#### What you should do:
Copy out exactly, from the entries that follow, the line holding "ATOM 175 C CA", the line holding "ATOM 214 O O", and all lines between them, but no pictures.

#### Given data:
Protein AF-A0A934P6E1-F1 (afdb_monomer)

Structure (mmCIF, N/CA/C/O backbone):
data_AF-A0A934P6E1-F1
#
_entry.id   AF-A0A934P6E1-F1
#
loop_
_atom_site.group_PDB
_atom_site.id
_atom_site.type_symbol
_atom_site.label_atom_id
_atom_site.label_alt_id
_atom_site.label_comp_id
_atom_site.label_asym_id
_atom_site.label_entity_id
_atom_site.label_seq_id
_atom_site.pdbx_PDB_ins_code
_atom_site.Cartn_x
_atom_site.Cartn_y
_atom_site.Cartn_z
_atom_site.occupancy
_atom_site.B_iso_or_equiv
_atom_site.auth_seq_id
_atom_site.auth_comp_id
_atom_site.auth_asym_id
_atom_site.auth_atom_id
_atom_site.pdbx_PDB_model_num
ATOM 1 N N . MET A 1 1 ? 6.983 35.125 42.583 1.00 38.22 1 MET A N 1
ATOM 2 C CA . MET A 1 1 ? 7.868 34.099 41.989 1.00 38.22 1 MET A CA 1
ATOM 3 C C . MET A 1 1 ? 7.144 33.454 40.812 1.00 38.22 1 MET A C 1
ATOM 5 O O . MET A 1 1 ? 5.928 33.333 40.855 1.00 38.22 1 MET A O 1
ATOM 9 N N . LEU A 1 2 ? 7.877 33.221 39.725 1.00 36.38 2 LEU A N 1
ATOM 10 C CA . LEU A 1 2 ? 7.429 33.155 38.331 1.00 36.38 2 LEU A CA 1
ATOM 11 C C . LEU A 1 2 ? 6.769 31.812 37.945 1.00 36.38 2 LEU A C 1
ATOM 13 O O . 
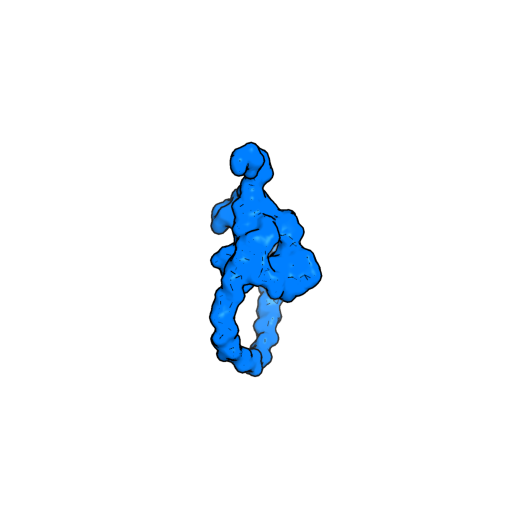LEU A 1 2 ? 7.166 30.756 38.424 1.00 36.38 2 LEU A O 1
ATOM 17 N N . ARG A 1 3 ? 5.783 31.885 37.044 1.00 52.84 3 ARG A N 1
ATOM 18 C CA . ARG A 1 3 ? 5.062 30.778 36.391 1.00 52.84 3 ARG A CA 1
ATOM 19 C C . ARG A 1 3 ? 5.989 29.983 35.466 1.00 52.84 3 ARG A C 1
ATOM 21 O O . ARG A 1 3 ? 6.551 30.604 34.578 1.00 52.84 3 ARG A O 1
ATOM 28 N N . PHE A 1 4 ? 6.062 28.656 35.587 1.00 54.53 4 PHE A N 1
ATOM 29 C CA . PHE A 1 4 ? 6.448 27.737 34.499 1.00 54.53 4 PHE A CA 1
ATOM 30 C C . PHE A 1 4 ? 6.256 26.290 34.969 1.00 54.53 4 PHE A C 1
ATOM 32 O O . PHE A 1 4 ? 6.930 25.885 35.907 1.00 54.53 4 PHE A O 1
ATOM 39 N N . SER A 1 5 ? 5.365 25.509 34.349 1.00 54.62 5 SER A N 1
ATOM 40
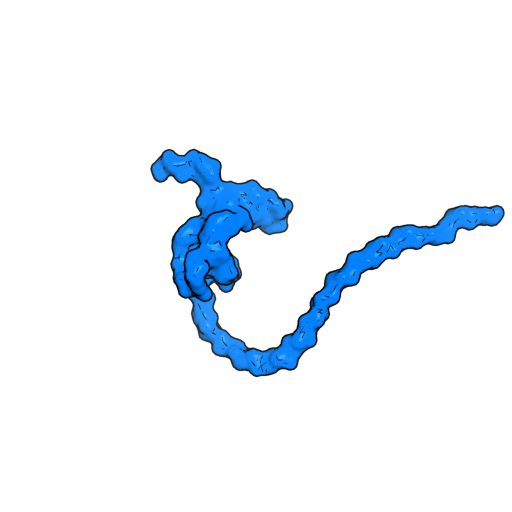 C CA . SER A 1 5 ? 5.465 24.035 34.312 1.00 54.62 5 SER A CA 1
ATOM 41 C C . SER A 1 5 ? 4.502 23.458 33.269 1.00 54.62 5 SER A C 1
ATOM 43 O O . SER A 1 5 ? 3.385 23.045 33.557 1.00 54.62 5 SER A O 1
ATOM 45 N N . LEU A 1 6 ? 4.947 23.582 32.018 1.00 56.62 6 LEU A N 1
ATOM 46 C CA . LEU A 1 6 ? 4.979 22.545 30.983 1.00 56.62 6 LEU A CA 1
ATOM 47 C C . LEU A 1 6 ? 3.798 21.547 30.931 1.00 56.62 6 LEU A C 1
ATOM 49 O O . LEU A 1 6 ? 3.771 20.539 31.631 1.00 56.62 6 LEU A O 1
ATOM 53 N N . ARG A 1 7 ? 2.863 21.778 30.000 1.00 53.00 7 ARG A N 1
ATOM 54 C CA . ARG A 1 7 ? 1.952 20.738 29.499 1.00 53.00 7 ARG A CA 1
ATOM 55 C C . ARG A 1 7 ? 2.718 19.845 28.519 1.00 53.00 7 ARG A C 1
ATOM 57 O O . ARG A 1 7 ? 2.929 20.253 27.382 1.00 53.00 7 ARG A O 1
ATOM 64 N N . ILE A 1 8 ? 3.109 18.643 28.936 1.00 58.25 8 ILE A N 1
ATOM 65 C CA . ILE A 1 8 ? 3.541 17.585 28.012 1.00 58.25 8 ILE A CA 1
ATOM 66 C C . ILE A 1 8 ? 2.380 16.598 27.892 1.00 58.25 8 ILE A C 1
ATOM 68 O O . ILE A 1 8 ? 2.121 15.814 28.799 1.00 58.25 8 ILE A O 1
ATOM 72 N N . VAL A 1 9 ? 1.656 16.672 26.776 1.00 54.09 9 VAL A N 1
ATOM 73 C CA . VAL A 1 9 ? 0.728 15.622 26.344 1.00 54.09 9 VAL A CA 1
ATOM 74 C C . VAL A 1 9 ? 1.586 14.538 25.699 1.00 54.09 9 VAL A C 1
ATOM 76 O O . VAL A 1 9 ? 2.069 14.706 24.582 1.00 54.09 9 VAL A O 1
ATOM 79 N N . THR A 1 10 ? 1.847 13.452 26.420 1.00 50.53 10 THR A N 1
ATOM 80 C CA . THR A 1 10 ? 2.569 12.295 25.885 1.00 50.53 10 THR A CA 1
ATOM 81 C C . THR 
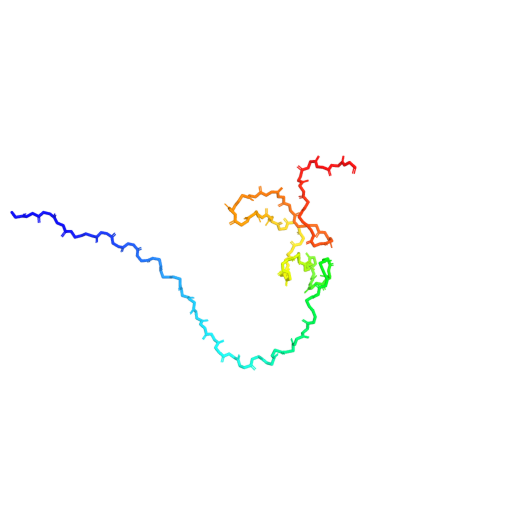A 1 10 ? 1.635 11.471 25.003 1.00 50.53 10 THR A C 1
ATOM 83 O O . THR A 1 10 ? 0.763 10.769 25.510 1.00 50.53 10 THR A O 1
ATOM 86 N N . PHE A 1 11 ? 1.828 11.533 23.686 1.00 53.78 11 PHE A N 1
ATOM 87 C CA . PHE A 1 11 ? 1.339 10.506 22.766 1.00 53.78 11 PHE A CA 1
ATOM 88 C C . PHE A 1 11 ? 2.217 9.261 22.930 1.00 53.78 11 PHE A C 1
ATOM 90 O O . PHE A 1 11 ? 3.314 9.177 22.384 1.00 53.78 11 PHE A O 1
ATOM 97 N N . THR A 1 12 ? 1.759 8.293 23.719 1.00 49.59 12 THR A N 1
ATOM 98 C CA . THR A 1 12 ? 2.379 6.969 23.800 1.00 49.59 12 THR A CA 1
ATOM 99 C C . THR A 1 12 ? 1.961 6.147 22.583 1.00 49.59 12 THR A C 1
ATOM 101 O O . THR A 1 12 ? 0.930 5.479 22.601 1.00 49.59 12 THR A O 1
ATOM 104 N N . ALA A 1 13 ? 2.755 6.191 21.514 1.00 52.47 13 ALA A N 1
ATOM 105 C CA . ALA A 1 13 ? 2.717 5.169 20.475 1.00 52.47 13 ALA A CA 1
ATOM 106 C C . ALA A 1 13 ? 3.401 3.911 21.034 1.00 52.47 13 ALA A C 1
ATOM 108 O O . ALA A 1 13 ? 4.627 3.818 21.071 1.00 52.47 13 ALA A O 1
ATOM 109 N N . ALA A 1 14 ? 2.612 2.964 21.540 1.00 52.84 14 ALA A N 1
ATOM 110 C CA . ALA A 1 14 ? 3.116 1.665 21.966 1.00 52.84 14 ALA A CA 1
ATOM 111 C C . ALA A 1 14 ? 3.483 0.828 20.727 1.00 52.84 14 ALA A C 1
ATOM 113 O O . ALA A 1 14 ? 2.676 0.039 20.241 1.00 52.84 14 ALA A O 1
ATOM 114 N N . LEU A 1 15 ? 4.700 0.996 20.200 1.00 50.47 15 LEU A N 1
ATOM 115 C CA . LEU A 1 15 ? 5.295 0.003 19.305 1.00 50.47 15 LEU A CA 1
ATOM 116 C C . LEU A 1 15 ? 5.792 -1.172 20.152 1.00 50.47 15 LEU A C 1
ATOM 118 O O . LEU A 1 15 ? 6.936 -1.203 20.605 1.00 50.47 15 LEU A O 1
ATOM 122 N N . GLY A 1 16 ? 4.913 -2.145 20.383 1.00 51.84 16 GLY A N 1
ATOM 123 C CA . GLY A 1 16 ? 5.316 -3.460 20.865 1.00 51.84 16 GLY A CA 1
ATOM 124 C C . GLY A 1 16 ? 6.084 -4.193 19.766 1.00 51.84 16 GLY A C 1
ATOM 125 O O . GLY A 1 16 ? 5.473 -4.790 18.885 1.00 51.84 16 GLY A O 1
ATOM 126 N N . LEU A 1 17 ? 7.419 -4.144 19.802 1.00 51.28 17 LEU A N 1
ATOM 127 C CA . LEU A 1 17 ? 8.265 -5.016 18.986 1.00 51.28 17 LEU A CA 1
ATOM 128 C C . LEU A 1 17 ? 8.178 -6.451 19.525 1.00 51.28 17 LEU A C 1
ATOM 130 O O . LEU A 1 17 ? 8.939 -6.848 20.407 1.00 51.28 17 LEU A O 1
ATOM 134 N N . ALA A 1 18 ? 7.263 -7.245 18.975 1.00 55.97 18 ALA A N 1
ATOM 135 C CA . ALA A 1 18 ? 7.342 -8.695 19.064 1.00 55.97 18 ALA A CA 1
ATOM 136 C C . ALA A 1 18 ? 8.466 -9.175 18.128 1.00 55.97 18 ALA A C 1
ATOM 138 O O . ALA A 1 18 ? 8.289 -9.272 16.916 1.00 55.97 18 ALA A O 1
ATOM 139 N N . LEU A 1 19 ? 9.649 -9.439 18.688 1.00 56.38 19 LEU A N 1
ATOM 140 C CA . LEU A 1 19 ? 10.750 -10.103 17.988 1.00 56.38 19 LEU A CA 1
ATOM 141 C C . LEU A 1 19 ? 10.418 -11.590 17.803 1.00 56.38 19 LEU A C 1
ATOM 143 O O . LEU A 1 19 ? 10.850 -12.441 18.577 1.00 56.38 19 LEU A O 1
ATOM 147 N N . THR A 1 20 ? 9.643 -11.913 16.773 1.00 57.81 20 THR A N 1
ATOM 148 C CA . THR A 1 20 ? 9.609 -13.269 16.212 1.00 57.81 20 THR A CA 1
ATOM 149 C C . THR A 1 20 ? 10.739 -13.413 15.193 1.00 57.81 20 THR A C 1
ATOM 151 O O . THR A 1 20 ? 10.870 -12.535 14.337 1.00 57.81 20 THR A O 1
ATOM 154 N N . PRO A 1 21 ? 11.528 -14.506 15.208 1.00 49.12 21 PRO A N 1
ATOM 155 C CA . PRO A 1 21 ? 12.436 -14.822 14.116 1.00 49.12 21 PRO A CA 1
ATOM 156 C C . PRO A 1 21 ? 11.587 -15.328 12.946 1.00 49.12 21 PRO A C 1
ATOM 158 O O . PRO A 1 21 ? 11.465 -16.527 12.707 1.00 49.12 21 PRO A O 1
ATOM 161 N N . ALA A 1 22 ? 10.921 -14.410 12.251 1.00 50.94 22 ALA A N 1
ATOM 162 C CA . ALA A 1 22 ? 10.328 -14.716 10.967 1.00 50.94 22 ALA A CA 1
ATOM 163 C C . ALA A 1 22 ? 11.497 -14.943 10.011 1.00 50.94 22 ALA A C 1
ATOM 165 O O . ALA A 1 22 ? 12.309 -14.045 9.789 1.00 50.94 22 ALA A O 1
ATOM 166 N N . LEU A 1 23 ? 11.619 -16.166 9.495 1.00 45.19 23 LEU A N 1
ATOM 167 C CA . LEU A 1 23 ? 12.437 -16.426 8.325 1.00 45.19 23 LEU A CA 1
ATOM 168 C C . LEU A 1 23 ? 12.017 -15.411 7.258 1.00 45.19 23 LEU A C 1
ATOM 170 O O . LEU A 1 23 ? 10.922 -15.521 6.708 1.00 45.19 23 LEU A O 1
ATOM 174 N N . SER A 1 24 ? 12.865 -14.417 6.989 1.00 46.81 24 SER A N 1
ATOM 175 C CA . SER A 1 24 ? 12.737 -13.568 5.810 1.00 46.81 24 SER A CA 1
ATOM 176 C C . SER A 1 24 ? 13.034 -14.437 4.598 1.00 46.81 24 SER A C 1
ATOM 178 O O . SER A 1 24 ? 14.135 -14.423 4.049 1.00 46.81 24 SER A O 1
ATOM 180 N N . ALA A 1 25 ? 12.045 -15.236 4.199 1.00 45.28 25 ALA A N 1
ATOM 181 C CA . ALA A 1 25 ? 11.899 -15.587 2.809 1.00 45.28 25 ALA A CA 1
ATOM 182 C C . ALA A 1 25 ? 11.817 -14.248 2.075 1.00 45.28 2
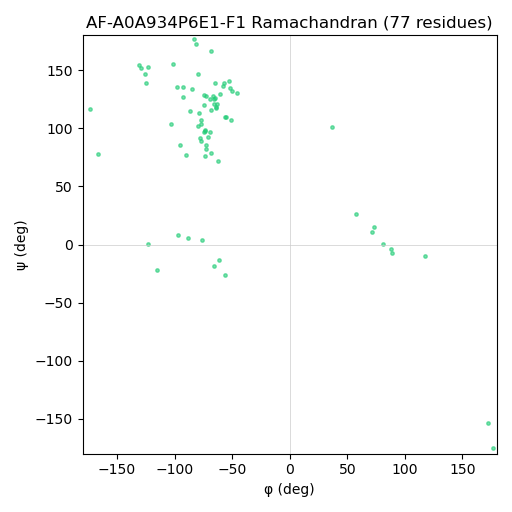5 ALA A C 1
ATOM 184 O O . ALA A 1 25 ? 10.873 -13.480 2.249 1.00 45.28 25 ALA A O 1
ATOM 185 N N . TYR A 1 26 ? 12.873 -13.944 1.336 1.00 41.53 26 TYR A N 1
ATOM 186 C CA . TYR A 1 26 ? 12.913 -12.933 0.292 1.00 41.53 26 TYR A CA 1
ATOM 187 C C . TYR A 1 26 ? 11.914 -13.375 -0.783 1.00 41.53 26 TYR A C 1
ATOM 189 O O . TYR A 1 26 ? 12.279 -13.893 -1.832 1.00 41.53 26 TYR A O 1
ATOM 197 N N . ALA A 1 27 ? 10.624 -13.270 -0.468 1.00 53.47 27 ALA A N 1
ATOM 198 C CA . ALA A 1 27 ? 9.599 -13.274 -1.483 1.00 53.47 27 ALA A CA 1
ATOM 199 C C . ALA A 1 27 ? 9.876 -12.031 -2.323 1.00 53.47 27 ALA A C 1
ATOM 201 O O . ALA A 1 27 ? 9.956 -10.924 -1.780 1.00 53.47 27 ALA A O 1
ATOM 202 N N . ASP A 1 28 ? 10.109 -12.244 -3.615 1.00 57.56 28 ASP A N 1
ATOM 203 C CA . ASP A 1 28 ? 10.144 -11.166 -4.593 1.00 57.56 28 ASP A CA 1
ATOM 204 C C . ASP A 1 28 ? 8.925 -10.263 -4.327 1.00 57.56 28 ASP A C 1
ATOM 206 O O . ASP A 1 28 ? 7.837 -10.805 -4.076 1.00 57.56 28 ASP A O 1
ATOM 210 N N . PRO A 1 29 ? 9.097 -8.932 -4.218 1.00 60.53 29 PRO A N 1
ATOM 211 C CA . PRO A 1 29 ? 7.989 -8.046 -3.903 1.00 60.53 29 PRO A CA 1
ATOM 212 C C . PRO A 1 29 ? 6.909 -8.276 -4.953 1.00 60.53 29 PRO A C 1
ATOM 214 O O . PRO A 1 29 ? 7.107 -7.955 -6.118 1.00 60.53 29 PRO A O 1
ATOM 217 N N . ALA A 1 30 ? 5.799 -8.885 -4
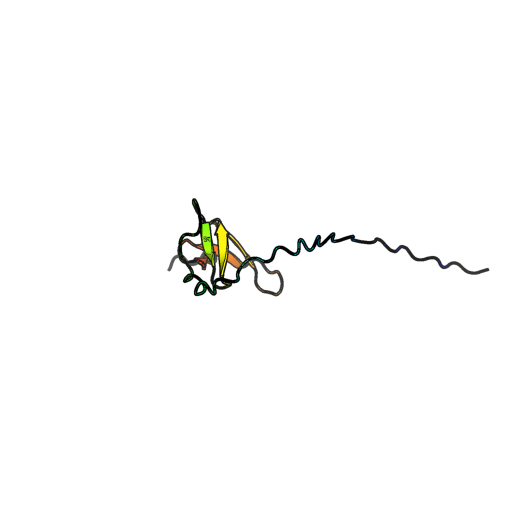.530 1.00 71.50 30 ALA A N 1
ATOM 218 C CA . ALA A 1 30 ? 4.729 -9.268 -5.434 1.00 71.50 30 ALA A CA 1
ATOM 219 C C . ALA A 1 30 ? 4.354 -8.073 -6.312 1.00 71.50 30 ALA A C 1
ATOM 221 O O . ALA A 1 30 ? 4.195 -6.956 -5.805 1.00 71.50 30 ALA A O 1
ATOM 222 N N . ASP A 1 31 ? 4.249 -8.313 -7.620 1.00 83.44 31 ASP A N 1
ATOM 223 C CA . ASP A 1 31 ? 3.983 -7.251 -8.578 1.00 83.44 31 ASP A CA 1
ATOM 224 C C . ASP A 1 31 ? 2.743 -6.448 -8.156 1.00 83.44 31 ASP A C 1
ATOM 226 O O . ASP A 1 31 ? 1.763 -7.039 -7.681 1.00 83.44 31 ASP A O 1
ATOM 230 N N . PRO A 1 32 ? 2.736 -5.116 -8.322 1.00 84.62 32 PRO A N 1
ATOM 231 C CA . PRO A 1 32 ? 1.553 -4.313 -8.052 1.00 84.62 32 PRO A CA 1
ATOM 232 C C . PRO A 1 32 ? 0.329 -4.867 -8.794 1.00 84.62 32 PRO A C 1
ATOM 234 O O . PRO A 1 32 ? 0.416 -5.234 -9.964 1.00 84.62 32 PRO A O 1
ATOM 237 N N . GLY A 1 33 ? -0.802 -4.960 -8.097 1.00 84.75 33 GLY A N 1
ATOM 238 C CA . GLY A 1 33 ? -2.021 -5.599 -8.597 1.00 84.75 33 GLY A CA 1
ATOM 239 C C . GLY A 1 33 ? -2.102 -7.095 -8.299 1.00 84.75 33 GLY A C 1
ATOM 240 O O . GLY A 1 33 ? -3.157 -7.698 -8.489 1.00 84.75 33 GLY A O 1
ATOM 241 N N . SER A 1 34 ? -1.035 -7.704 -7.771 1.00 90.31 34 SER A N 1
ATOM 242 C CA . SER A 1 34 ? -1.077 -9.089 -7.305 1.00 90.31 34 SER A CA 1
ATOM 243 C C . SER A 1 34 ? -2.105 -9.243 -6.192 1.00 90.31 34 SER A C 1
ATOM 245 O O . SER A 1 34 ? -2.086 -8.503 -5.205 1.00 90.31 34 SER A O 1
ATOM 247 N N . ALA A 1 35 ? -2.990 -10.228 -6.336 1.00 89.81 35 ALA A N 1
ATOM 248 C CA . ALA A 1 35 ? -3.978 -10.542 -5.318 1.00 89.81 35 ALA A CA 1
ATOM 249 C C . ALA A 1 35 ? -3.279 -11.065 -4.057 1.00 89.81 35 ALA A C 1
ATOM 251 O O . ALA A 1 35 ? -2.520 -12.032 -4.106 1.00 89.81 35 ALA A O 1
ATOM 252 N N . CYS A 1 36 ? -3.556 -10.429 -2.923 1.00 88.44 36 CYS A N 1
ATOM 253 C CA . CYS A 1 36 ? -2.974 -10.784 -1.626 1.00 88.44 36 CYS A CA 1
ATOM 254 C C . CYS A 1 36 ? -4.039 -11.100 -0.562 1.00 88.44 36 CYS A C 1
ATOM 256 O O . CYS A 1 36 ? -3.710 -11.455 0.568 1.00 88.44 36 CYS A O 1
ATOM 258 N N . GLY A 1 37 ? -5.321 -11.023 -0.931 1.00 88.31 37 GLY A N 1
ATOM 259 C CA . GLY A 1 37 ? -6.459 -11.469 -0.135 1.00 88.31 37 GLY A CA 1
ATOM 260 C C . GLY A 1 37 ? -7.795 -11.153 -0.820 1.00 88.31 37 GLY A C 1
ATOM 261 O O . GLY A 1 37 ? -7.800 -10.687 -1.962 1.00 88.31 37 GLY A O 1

#### Written answer:
ATOM 175 C CA . SER A 1 24 ? 12.737 -13.568 5.810 1.00 46.81 24 SER A CA 1
ATOM 176 C C . SER A 1 24 ? 13.034 -14.437 4.598 1.00 46.81 24 SER A C 1
ATOM 178 O O . SER A 1 24 ? 14.135 -14.423 4.049 1.00 46.81 24 SER A O 1
ATOM 180 N N . ALA A 1 25 ? 12.045 -15.236 4.199 1.00 45.28 25 ALA A N 1
ATOM 181 C CA . ALA A 1 25 ? 11.899 -15.587 2.809 1.00 45.28 25 ALA A CA 1
ATOM 182 C C . ALA A 1 25 ? 11.817 -14.248 2.075 1.00 45.28 2
5 ALA A C 1
ATOM 184 O O . ALA A 1 25 ? 10.873 -13.480 2.249 1.00 45.28 25 ALA A O 1
ATOM 185 N N . TYR A 1 26 ? 12.873 -13.944 1.336 1.00 41.53 26 TYR A N 1
ATOM 186 C CA . TYR A 1 26 ? 12.913 -12.933 0.292 1.00 41.53 26 TYR A CA 1
ATOM 187 C C . TYR A 1 26 ? 11.914 -13.375 -0.783 1.00 41.53 26 TYR A C 1
ATOM 189 O O . TYR A 1 26 ? 12.279 -13.893 -1.832 1.00 41.53 26 TYR A O 1
ATOM 197 N N . ALA A 1 27 ? 10.624 -13.270 -0.468 1.00 53.47 27 ALA A N 1
ATOM 198 C CA . ALA A 1 27 ? 9.599 -13.274 -1.483 1.00 53.47 27 ALA A CA 1
ATOM 199 C C . ALA A 1 27 ? 9.876 -12.031 -2.323 1.00 53.47 27 ALA A C 1
ATOM 201 O O . ALA A 1 27 ? 9.956 -10.924 -1.780 1.00 53.47 27 ALA A O 1
ATOM 202 N N . ASP A 1 28 ? 10.109 -12.244 -3.615 1.00 57.56 28 ASP A N 1
ATOM 203 C CA . ASP A 1 28 ? 10.144 -11.166 -4.593 1.00 57.56 28 ASP A CA 1
ATOM 204 C C . ASP A 1 28 ? 8.925 -10.263 -4.327 1.00 57.56 28 ASP A C 1
ATOM 206 O O . ASP A 1 28 ? 7.837 -10.805 -4.076 1.00 57.56 28 ASP A O 1
ATOM 210 N N . PRO A 1 29 ? 9.097 -8.932 -4.218 1.00 60.53 29 PRO A N 1
ATOM 211 C CA . PRO A 1 29 ? 7.989 -8.046 -3.903 1.00 60.53 29 PRO A CA 1
ATOM 212 C C . PRO A 1 29 ? 6.909 -8.276 -4.953 1.00 60.53 29 PRO A C 1
ATOM 214 O O . PRO A 1 29 ? 7.107 -7.955 -6.118 1.00 60.53 29 PRO A O 1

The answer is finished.